» DATA TO PROCESS:
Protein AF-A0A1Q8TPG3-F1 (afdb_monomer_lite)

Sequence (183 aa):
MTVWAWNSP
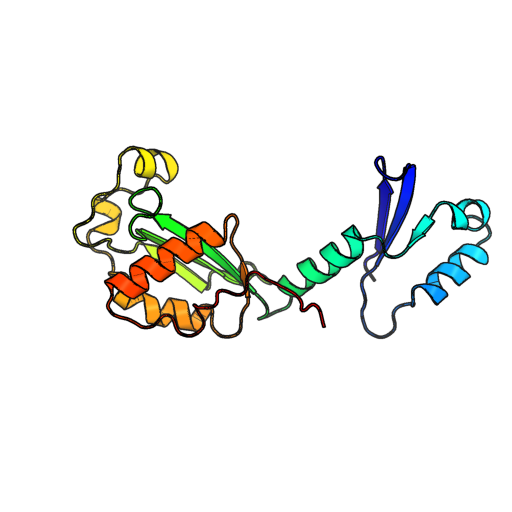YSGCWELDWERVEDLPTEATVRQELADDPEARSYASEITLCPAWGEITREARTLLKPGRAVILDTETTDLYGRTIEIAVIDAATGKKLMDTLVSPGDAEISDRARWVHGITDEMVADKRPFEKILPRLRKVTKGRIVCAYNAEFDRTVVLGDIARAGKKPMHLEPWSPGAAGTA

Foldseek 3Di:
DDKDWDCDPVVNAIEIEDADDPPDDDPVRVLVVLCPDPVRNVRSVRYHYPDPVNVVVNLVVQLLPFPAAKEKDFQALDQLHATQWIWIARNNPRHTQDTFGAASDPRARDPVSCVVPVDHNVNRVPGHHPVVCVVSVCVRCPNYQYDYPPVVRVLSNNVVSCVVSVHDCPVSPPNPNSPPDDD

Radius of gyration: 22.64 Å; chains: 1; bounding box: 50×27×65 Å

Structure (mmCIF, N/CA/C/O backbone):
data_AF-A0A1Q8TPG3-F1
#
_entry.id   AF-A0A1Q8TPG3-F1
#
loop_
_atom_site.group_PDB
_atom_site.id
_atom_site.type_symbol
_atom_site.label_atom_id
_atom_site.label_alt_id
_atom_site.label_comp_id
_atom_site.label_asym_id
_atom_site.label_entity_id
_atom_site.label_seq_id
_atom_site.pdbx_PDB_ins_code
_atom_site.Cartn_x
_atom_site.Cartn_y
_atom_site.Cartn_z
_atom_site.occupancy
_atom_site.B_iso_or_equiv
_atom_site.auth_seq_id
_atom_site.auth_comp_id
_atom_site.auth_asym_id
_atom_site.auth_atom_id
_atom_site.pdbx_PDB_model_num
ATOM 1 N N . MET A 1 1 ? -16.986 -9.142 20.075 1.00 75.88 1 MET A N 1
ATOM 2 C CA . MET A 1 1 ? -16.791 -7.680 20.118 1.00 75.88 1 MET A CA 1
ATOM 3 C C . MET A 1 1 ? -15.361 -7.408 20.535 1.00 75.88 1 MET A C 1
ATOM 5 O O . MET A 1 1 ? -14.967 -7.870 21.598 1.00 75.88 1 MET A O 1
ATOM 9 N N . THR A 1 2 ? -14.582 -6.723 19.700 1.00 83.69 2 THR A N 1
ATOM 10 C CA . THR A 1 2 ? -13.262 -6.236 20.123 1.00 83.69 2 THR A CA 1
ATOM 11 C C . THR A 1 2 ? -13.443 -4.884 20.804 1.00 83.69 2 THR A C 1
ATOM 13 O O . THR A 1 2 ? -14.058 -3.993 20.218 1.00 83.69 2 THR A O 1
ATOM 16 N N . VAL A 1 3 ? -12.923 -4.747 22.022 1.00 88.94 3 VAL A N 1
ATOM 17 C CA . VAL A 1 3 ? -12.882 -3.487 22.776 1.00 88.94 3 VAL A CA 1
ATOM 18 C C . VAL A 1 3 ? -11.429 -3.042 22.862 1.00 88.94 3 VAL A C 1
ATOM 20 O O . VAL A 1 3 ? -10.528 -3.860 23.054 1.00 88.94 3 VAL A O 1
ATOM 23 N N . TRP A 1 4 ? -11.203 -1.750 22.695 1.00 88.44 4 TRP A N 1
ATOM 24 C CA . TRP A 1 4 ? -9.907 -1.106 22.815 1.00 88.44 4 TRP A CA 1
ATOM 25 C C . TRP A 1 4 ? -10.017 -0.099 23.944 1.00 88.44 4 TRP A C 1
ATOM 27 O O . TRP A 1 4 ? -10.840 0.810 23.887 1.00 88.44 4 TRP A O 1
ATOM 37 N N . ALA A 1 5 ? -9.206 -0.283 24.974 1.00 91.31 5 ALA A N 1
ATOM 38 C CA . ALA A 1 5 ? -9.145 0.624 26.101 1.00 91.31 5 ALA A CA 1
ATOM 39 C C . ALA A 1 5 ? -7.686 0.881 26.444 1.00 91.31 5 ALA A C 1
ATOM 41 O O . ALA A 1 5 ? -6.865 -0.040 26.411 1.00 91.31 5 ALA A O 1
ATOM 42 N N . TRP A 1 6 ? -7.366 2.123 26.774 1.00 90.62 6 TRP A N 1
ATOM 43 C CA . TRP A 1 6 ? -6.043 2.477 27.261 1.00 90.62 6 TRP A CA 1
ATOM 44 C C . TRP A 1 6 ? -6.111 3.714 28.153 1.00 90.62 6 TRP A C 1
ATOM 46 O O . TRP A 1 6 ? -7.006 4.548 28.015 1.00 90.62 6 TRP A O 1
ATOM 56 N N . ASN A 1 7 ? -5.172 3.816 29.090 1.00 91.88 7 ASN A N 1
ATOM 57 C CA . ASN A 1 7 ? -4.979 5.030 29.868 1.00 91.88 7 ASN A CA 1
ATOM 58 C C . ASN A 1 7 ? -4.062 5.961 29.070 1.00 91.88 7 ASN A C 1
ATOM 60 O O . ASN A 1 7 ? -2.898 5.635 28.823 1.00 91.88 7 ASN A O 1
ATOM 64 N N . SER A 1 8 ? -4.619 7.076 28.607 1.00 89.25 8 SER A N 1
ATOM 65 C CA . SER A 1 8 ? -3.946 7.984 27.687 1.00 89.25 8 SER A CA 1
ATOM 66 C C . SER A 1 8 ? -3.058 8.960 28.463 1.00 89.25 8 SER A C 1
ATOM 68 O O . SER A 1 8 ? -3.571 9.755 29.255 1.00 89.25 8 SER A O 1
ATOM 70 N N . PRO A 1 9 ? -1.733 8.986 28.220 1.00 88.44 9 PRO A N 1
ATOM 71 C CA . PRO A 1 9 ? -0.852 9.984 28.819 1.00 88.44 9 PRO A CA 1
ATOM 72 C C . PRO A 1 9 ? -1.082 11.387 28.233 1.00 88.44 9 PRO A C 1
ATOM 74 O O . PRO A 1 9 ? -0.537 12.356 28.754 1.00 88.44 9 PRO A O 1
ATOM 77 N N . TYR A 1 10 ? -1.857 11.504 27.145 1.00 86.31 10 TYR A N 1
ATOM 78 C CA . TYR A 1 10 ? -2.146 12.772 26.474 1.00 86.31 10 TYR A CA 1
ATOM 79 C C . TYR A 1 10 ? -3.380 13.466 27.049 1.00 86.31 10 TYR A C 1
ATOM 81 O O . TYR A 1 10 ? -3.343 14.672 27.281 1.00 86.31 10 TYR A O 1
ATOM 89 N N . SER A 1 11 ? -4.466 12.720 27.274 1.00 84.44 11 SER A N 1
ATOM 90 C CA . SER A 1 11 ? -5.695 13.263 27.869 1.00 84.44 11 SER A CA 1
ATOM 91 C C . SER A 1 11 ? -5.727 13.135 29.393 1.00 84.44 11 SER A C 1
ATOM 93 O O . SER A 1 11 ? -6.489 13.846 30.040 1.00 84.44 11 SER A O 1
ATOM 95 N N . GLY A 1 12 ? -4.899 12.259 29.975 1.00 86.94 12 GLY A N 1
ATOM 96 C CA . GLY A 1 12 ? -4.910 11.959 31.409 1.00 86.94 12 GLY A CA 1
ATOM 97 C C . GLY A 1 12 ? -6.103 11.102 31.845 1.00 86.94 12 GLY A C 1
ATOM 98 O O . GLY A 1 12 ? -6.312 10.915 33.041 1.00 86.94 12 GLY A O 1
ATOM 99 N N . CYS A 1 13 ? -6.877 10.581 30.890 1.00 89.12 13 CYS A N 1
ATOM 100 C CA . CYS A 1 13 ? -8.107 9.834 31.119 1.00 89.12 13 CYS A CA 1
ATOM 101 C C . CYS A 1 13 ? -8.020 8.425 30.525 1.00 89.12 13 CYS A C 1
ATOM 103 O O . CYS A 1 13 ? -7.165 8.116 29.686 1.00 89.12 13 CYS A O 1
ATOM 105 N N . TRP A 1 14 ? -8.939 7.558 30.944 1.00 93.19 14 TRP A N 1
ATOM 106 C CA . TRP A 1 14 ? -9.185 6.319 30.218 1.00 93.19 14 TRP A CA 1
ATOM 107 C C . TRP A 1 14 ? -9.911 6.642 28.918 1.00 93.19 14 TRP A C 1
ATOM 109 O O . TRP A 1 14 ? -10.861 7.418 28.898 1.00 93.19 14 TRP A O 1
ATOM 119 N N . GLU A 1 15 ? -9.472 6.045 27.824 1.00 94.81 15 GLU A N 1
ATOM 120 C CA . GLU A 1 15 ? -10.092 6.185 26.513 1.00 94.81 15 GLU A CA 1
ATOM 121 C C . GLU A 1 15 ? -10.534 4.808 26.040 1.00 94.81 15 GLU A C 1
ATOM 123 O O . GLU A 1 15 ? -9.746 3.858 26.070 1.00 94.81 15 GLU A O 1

==

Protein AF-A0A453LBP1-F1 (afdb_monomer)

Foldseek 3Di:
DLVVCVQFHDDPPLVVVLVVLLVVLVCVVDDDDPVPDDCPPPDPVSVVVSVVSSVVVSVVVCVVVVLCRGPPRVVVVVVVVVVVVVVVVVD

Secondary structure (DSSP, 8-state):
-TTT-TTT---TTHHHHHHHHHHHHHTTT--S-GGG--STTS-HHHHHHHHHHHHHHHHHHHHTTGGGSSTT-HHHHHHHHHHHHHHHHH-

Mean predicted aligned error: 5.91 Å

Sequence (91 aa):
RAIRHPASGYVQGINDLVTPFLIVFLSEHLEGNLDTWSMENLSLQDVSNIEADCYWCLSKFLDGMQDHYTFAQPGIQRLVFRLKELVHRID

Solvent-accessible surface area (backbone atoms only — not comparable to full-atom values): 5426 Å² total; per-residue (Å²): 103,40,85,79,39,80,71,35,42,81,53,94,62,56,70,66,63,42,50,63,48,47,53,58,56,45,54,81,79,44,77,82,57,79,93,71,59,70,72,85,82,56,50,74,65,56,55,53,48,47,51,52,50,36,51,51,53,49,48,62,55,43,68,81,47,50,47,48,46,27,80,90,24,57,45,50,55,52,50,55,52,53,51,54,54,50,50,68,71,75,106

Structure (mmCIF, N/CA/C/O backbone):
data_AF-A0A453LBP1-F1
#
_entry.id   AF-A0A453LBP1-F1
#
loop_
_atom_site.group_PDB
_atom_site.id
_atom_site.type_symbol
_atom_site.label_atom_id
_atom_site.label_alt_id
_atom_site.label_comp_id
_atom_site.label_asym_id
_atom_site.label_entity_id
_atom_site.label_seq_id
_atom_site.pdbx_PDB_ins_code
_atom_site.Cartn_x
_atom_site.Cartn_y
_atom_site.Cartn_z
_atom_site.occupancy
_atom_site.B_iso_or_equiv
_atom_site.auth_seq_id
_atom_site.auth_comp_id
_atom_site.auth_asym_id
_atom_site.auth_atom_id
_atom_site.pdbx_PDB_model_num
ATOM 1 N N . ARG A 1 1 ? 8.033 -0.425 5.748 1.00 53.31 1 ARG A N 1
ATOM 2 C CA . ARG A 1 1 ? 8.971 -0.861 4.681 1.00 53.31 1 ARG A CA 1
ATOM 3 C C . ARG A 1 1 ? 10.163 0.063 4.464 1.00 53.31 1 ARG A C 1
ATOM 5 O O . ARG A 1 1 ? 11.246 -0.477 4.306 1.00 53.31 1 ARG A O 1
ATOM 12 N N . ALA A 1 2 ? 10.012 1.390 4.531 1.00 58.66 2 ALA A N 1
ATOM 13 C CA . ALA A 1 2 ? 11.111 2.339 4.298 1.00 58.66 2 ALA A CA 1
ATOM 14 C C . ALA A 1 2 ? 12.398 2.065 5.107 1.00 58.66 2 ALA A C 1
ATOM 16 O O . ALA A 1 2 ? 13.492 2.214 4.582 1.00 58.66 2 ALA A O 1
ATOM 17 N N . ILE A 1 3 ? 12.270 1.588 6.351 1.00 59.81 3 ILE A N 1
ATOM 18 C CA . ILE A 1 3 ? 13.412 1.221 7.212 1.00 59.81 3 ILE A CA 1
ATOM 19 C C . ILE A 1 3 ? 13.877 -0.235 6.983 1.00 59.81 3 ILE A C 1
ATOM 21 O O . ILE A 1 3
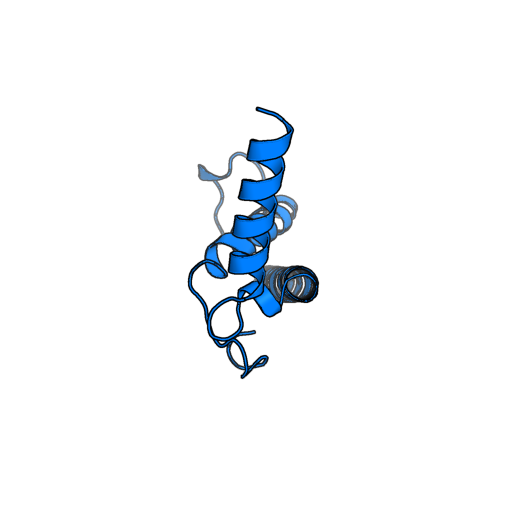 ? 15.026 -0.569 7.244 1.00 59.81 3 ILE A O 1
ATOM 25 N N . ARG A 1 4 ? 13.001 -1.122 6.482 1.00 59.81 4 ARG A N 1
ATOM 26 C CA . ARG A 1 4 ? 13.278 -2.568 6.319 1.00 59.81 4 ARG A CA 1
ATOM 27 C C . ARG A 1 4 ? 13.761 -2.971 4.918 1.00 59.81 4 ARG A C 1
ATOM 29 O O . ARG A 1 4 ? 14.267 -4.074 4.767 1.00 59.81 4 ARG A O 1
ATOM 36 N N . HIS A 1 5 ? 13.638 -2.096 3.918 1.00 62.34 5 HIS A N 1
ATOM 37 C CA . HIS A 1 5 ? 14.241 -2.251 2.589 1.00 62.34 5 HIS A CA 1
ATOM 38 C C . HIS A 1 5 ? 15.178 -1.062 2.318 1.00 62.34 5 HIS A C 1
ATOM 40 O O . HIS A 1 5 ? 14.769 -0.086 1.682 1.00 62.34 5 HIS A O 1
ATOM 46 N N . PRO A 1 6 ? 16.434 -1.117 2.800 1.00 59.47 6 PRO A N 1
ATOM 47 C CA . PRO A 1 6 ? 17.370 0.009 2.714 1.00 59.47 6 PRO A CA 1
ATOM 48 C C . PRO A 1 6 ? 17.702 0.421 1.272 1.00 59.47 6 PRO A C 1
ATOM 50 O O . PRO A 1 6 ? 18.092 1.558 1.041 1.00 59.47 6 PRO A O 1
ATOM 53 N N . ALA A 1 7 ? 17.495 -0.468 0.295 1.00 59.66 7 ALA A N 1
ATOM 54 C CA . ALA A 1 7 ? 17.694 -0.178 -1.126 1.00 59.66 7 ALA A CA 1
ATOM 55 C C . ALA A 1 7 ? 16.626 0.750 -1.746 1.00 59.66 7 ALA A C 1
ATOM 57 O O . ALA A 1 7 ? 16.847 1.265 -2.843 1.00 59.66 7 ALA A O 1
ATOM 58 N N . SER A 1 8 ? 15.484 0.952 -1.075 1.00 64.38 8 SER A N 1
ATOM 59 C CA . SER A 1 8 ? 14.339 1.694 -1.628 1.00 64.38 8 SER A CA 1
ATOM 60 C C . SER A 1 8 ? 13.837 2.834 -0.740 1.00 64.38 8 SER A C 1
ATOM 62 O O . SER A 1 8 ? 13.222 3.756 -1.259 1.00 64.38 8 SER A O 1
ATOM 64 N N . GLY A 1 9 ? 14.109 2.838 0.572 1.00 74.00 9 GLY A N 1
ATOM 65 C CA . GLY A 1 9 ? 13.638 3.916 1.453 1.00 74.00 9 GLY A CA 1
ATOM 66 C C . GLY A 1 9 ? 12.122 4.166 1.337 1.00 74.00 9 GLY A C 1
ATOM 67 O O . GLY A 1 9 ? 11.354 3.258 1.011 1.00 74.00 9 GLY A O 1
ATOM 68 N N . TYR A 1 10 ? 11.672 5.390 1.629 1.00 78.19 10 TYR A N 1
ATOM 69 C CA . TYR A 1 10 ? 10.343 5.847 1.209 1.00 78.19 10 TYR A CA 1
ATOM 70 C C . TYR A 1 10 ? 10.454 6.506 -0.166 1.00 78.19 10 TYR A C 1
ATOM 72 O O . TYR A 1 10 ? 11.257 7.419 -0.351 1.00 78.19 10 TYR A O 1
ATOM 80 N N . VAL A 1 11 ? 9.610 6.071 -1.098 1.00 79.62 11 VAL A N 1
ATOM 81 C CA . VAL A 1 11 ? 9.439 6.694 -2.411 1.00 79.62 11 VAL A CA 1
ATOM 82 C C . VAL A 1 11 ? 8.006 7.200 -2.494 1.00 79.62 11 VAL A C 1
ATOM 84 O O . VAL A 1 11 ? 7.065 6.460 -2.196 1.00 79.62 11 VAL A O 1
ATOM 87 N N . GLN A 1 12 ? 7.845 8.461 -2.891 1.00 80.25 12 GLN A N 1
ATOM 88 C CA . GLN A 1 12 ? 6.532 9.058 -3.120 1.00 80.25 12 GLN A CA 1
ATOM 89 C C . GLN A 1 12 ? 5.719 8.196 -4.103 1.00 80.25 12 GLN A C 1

» WORK INSTRUCTIONS: Please reproduce the lines from the line with "ATOM 3 C C . ARG" to the line with "ATOM 13 C CA", both ends included, exactly as they appear above.

» TASK ANSWER:
ATOM 3 C C . ARG A 1 1 ? 10.163 0.063 4.464 1.00 53.31 1 ARG A C 1
ATOM 5 O O . ARG A 1 1 ? 11.246 -0.477 4.306 1.00 53.31 1 ARG A O 1
ATOM 12 N N . ALA A 1 2 ? 10.012 1.390 4.531 1.00 58.66 2 ALA A N 1
ATOM 13 C CA . ALA A 1 2 ? 11.111 2.339 4.298 1.00 58.66 2 ALA A CA 1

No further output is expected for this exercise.